◆ **WHAT YOU SHOULD DO**: Would you output the entries below only from the line containing "ATOM 156 N N" through the line containing "ATOM 177 N N", exactly as they stand and with both ends included?

◆ **RECORDS PROVIDED**:
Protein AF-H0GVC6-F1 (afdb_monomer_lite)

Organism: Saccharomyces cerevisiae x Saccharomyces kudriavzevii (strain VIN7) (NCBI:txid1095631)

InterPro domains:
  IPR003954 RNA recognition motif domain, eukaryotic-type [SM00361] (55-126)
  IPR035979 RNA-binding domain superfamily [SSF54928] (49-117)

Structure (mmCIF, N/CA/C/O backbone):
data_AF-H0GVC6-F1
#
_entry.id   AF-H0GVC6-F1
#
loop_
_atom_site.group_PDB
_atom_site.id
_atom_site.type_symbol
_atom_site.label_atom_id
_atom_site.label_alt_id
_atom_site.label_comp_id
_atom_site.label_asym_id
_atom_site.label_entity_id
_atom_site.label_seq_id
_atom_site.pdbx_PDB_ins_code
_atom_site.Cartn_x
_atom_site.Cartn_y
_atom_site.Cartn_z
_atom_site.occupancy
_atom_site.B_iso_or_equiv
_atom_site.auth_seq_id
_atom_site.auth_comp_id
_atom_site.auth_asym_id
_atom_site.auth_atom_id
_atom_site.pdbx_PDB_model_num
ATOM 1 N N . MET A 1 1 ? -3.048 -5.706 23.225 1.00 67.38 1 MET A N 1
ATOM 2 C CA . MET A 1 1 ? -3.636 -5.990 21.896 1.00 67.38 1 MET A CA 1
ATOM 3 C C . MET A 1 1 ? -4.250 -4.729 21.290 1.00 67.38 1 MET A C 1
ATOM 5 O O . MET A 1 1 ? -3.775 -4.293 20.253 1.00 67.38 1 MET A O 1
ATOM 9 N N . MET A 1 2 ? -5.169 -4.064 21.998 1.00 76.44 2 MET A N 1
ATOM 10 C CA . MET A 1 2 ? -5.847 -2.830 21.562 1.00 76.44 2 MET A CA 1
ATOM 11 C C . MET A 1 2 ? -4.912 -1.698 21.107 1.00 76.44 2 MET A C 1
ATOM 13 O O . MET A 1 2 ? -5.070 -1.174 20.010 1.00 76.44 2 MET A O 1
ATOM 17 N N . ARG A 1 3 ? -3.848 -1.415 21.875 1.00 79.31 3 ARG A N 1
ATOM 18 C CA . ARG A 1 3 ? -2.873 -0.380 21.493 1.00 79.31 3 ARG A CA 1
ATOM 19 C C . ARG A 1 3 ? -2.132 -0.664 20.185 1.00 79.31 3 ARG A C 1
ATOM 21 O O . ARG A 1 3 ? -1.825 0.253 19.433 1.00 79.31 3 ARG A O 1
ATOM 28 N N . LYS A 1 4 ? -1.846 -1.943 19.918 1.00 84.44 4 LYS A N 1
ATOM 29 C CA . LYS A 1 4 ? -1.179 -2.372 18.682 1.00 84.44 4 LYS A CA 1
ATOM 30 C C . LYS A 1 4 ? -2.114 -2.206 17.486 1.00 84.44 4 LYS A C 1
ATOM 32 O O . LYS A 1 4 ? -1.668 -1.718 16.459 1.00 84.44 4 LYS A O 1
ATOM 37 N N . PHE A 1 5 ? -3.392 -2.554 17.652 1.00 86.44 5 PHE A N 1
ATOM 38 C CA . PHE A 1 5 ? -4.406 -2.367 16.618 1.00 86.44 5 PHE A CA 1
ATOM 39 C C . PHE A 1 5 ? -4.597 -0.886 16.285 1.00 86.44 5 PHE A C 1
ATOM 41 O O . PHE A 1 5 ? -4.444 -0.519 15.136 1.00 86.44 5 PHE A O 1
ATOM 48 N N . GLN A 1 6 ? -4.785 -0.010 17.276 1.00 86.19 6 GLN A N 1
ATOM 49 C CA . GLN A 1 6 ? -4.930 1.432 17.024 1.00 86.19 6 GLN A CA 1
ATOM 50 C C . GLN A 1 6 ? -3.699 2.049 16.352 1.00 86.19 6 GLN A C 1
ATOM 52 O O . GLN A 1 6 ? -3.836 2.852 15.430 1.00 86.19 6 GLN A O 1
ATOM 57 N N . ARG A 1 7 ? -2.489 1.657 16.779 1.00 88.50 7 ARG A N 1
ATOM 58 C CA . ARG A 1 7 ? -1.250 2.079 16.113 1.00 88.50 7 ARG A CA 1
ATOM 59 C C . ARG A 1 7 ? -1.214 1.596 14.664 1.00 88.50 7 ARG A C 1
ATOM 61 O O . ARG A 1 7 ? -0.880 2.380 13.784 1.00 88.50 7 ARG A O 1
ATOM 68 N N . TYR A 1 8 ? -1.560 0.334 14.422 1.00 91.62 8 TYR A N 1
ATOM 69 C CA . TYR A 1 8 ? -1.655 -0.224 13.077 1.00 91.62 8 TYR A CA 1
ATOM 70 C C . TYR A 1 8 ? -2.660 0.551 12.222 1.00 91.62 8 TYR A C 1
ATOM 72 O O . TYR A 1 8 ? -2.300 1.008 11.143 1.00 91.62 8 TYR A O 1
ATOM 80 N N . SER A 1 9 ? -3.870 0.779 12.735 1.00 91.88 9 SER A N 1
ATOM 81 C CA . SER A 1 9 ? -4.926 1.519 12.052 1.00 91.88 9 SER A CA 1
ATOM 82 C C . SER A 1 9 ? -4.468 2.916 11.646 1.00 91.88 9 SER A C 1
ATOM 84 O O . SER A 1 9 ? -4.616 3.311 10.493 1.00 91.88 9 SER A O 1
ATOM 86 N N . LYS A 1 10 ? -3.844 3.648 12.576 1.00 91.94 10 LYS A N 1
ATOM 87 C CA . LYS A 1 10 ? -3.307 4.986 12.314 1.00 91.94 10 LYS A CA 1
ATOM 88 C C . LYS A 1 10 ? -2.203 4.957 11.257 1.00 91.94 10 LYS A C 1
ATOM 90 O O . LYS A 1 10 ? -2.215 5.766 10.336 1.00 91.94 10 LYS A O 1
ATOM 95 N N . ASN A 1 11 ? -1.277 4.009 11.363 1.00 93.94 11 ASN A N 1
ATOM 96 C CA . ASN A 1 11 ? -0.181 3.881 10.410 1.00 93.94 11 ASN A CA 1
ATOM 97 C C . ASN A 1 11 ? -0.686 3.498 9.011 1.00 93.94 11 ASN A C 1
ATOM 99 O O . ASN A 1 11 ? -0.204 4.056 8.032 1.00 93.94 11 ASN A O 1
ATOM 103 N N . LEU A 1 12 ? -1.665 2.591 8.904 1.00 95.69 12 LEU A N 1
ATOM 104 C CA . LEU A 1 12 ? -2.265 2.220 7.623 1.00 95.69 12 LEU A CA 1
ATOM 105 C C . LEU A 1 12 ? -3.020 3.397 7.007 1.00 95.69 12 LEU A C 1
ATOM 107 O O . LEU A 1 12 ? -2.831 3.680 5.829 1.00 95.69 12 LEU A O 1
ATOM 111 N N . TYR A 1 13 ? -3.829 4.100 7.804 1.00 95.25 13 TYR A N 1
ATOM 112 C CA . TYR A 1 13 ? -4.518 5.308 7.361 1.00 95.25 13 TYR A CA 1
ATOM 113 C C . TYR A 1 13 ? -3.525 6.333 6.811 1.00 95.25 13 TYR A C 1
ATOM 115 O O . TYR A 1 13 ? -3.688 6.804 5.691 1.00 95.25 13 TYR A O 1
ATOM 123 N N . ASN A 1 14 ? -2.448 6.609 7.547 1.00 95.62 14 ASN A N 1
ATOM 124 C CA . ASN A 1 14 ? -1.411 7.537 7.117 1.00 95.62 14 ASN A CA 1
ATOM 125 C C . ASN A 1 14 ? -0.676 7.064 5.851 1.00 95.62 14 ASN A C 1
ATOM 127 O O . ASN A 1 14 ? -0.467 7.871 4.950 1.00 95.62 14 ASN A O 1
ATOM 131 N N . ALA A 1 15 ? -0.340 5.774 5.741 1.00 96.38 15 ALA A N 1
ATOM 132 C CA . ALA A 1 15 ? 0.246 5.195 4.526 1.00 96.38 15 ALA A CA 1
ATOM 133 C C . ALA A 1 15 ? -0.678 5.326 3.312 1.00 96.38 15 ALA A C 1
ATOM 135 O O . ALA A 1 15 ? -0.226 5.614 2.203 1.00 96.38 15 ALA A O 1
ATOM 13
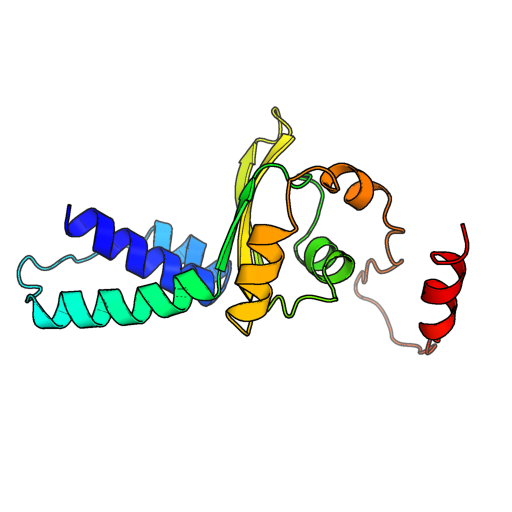6 N N . PHE A 1 16 ? -1.982 5.165 3.533 1.00 96.31 16 PHE A N 1
ATOM 137 C CA . PHE A 1 16 ? -3.009 5.400 2.529 1.00 96.31 16 PHE A CA 1
ATOM 138 C C . PHE A 1 16 ? -3.285 6.891 2.294 1.00 96.31 16 PHE A C 1
ATOM 140 O O . PHE A 1 16 ? -4.085 7.232 1.440 1.00 96.31 16 PHE A O 1
ATOM 147 N N . GLN A 1 17 ? -2.647 7.819 3.002 1.00 95.50 17 GLN A N 1
ATOM 148 C CA . GLN A 1 17 ? -2.663 9.231 2.621 1.00 95.50 17 GLN A CA 1
ATOM 149 C C . GLN A 1 17 ? -1.435 9.534 1.772 1.00 95.50 17 GLN A C 1
ATOM 151 O O . GLN A 1 17 ? -1.587 9.804 0.582 1.00 95.50 17 GLN A O 1
ATOM 156 N N . SER A 1 18 ? -0.233 9.392 2.331 1.00 94.81 18 SER A N 1
ATOM 157 C CA . SER A 1 18 ? 1.024 9.596 1.608 1.00 94.81 18 SER A CA 1
ATOM 158 C C . SER A 1 18 ? 2.223 8.979 2.339 1.00 94.81 18 SER A C 1
ATOM 160 O O . SER A 1 18 ? 2.120 8.549 3.492 1.00 94.81 18 SER A O 1
ATOM 162 N N . SER A 1 19 ? 3.385 8.961 1.677 1.00 95.56 19 SER A N 1
ATOM 163 C CA . SER A 1 19 ? 4.658 8.603 2.311 1.00 95.56 19 SER A CA 1
ATOM 164 C C . SER A 1 19 ? 4.992 9.531 3.476 1.00 95.56 19 SER A C 1
ATOM 166 O O . SER A 1 19 ? 5.373 9.056 4.543 1.00 95.56 19 SER A O 1
ATOM 168 N N . GLU A 1 20 ? 4.818 10.840 3.297 1.00 95.69 20 GLU A N 1
ATOM 169 C CA . GLU A 1 20 ? 5.152 11.855 4.302 1.00 95.69 20 GLU A CA 1
ATOM 170 C C . GLU A 1 20 ? 4.319 11.632 5.565 1.00 95.69 20 GLU A C 1
ATOM 172 O O . GLU A 1 20 ? 4.873 11.446 6.647 1.00 95.69 20 GLU A O 1
ATOM 177 N N . ARG A 1 21 ? 2.994 11.503 5.410 1.00 95.56 21 ARG A N 1
ATOM 178 C CA . ARG A 1 21 ? 2.063 11.241 6.519 1.00 95.56 21 ARG A CA 1
ATOM 179 C C . ARG A 1 21 ? 2.393 9.955 7.264 1.00 95.56 21 ARG A C 1
ATOM 181 O O . ARG A 1 21 ? 2.250 9.891 8.489 1.00 95.56 21 ARG A O 1
ATOM 188 N N . TYR A 1 22 ? 2.798 8.909 6.542 1.00 95.69 22 TYR A N 1
ATOM 189 C CA . TYR A 1 22 ? 3.222 7.658 7.160 1.00 95.69 22 TYR A CA 1
ATOM 190 C C . TYR A 1 22 ? 4.422 7.875 8.080 1.00 95.69 22 TYR A C 1
ATOM 192 O O . TYR A 1 22 ? 4.343 7.528 9.259 1.00 95.69 22 TYR A O 1
ATOM 200 N N . PHE A 1 23 ? 5.498 8.480 7.568 1.00 95.25 23 PHE A N 1
ATOM 201 C CA . PHE A 1 23 ? 6.731 8.687 8.330 1.00 95.25 23 PHE A CA 1
ATOM 202 C C . PHE A 1 23 ? 6.568 9.702 9.468 1.00 95.25 23 PHE A C 1
ATOM 204 O O . PHE A 1 23 ? 7.107 9.474 10.551 1.00 95.25 23 PHE A O 1
ATOM 211 N N . GLU A 1 24 ? 5.774 10.758 9.280 1.00 94.25 24 GLU A N 1
ATOM 212 C CA . GLU A 1 24 ? 5.372 11.678 10.353 1.00 94.25 24 GLU A CA 1
ATOM 213 C C . GLU A 1 24 ? 4.666 10.916 11.488 1.00 94.25 24 GLU A C 1
ATOM 215 O O . GLU A 1 24 ? 5.057 10.999 12.656 1.00 94.25 24 GLU A O 1
ATOM 220 N N . GLY A 1 25 ? 3.692 10.070 11.133 1.00 91.69 25 GLY A N 1
ATOM 221 C CA . GLY A 1 25 ? 2.895 9.293 12.084 1.00 91.69 25 GLY A CA 1
ATOM 222 C C . GLY A 1 25 ? 3.664 8.241 12.888 1.00 91.69 25 GLY A C 1
ATOM 223 O O . GLY A 1 25 ? 3.198 7.838 13.961 1.00 91.69 25 GLY A O 1
ATOM 224 N N . LEU A 1 26 ? 4.840 7.803 12.420 1.00 90.62 26 LEU A N 1
ATOM 225 C CA . LEU A 1 26 ? 5.691 6.868 13.167 1.00 90.62 26 LEU A CA 1
ATOM 226 C C . LEU A 1 26 ? 6.227 7.489 14.463 1.00 90.62 26 LEU A C 1
ATOM 228 O O . LEU A 1 26 ? 6.356 6.783 15.465 1.00 90.62 26 LEU A O 1
ATOM 232 N N . ASN A 1 27 ? 6.488 8.798 14.458 1.00 85.56 27 ASN A N 1
ATOM 233 C CA . ASN A 1 27 ? 7.049 9.526 15.599 1.00 85.56 27 ASN A CA 1
ATOM 234 C C . ASN A 1 27 ? 5.974 10.057 16.556 1.00 85.56 27 ASN A C 1
ATOM 236 O O . ASN A 1 27 ? 6.261 10.380 17.711 1.00 85.56 27 ASN A O 1
ATOM 240 N N . GLU A 1 28 ? 4.723 10.131 16.106 1.00 84.75 28 GLU A N 1
ATOM 241 C CA . GLU A 1 28 ? 3.618 10.602 16.931 1.00 84.75 28 GLU A CA 1
ATOM 242 C C . GLU A 1 28 ? 3.343 9.633 18.087 1.00 84.75 28 GLU A C 1
ATOM 244 O O . GLU A 1 28 ? 3.201 8.415 17.905 1.00 84.75 28 GLU A O 1
ATOM 249 N N . ARG A 1 29 ? 3.195 10.167 19.303 1.00 72.88 29 ARG A N 1
ATOM 250 C CA . ARG A 1 29 ? 2.648 9.395 20.421 1.00 72.88 29 ARG A CA 1
ATOM 251 C C . ARG A 1 29 ? 1.195 9.062 20.092 1.00 72.88 29 ARG A C 1
ATOM 253 O O . ARG A 1 29 ? 0.419 9.928 19.702 1.00 72.88 29 ARG A O 1
ATOM 260 N N . THR A 1 30 ? 0.820 7.787 20.180 1.00 67.69 30 THR A N 1
ATOM 261 C CA . THR A 1 30 ? -0.603 7.445 20.143 1.00 67.69 30 THR A CA 1
ATOM 262 C C . THR A 1 30 ? -1.141 7.764 21.524 1.00 67.69 30 THR A C 1
ATOM 264 O O . THR A 1 30 ? -0.883 7.008 22.463 1.00 67.69 30 THR A O 1
ATOM 267 N N . ASP A 1 31 ? -1.852 8.881 21.647 1.00 60.94 31 ASP A N 1
ATOM 268 C CA . ASP A 1 31 ? -2.634 9.201 22.838 1.00 60.94 31 ASP A CA 1
ATOM 269 C C . ASP A 1 31 ? -3.826 8.247 22.890 1.00 60.94 31 ASP A C 1
ATOM 271 O O . ASP A 1 31 ? -4.950 8.549 22.502 1.00 60.94 31 ASP A O 1
ATOM 275 N N . ILE A 1 32 ? -3.534 7.012 23.286 1.00 60.91 32 ILE A N 1
ATOM 276 C CA . ILE A 1 32 ? -4.533 5.977 23.479 1.00 60.91 32 ILE A CA 1
ATOM 277 C C . ILE A 1 32 ? -5.108 6.231 24.856 1.00 60.91 32 ILE A C 1
ATOM 279 O O . ILE A 1 32 ? -4.594 5.739 25.864 1.00 60.91 32 ILE A O 1
ATOM 283 N N . THR A 1 33 ? -6.160 7.039 24.893 1.00 59.28 33 THR A N 1
ATOM 284 C CA . THR A 1 33 ? -7.022 7.112 26.062 1.00 59.28 33 THR A CA 1
ATOM 285 C C . THR A 1 33 ? -7.578 5.708 26.316 1.00 59.28 33 THR A C 1
ATOM 287 O O . THR A 1 33 ? -7.998 5.004 25.396 1.00 59.28 33 THR A O 1
ATOM 290 N N . ASN A 1 34 ? -7.554 5.254 27.571 1.00 56.44 34 ASN A N 1
ATOM 291 C CA . ASN A 1 34 ? -8.046 3.923 27.956 1.00 56.44 34 ASN A CA 1
ATOM 292 C C . ASN A 1 34 ? -9.581 3.770 27.784 1.00 56.44 34 ASN A C 1
ATOM 294 O O . ASN A 1 34 ? -10.133 2.740 28.154 1.00 56.44 34 ASN A O 1
ATOM 298 N N . GLU A 1 35 ? -10.264 4.768 27.216 1.00 62.19 35 GLU A N 1
ATOM 299 C CA . GLU A 1 35 ? -11.724 4.885 27.125 1.00 62.19 35 GLU A CA 1
ATOM 300 C C . GLU A 1 35 ? -12.277 4.622 25.714 1.00 62.19 35 GLU A C 1
ATOM 302 O O . GLU A 1 35 ? -13.381 5.049 25.385 1.00 62.19 35 GLU A O 1
ATOM 307 N N . THR A 1 36 ? -11.538 3.934 24.837 1.00 68.06 36 THR A N 1
ATOM 308 C CA . THR A 1 36 ? -12.103 3.578 23.526 1.00 68.06 36 THR A CA 1
ATOM 309 C C . THR A 1 36 ? -13.201 2.524 23.700 1.00 68.06 36 THR A C 1
ATOM 311 O O . THR A 1 36 ? -12.919 1.380 24.057 1.00 68.06 36 THR A O 1
ATOM 314 N N . ASN A 1 37 ? -14.456 2.898 23.449 1.00 77.38 37 ASN A N 1
ATOM 315 C CA . ASN A 1 37 ? -15.603 1.991 23.545 1.00 77.38 37 ASN A CA 1
ATOM 316 C C . ASN A 1 37 ? -15.650 1.031 22.331 1.00 77.38 37 ASN A C 1
ATOM 318 O O . ASN A 1 37 ? -15.148 1.343 21.250 1.00 77.38 37 ASN A O 1
ATOM 322 N N . VAL A 1 38 ? -16.291 -0.130 22.484 1.00 80.75 38 VAL A N 1
ATOM 323 C CA . VAL A 1 38 ? -16.477 -1.179 21.466 1.00 80.75 38 VAL A CA 1
ATOM 324 C C . VAL A 1 38 ? -17.011 -0.622 20.143 1.00 80.75 38 VAL A C 1
ATOM 326 O O . VAL A 1 38 ? -16.492 -0.971 19.086 1.00 80.75 38 VAL A O 1
ATOM 329 N N . SER A 1 39 ? -17.980 0.296 20.172 1.00 83.56 39 SER A N 1
ATOM 330 C CA . SER A 1 39 ? -18.526 0.897 18.945 1.00 83.56 39 SER A CA 1
ATOM 331 C C . SER A 1 39 ? -17.485 1.702 18.158 1.00 83.56 39 SER A C 1
ATOM 333 O O . SER A 1 39 ? -17.472 1.666 16.931 1.00 83.56 39 SER A O 1
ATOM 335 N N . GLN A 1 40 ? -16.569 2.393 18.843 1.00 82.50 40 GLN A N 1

◆ **EXPECTED ANSWER**:
ATOM 156 N N . SER A 1 18 ? -0.233 9.392 2.331 1.00 94.81 18 SER A N 1
ATOM 157 C CA . SER A 1 18 ? 1.024 9.596 1.608 1.00 94.81 18 SER A CA 1
ATOM 158 C C . SER A 1 18 ? 2.223 8.979 2.339 1.00 94.81 18 SER A C 1
ATOM 160 O O . SER A 1 18 ? 2.120 8.549 3.492 1.00 94.81 18 SER A O 1
ATOM 162 N N . SER A 1 19 ? 3.385 8.961 1.677 1.00 95.56 19 SER A N 1
ATOM 163 C CA . SER A 1 19 ? 4.658 8.603 2.311 1.00 95.56 19 SER A CA 1
ATOM 164 C C . SER A 1 19 ? 4.992 9.531 3.476 1.00 95.56 19 SER A C 1
ATOM 166 O O . SER A 1 19 ? 5.373 9.056 4.543 1.00 95.56 19 SER A O 1
ATOM 168 N N . GLU A 1 20 ? 4.818 10.840 3.297 1.00 95.69 20 GLU A N 1
ATOM 169 C CA . GLU A 1 20 ? 5.152 11.855 4.302 1.00 95.69 20 GLU A CA 1
ATOM 170 C C . GLU A 1 20 ? 4.319 11.632 5.565 1.00 95.69 20 GLU A C 1
ATOM 172 O O . GLU A 1 20 ? 4.873 11.446 6.647 1.00 95.69 20 GLU A O 1
ATOM 177 N N . ARG A 1 21 ? 2.994 11.503 5.410 1.00 95.56 21 ARG A N 1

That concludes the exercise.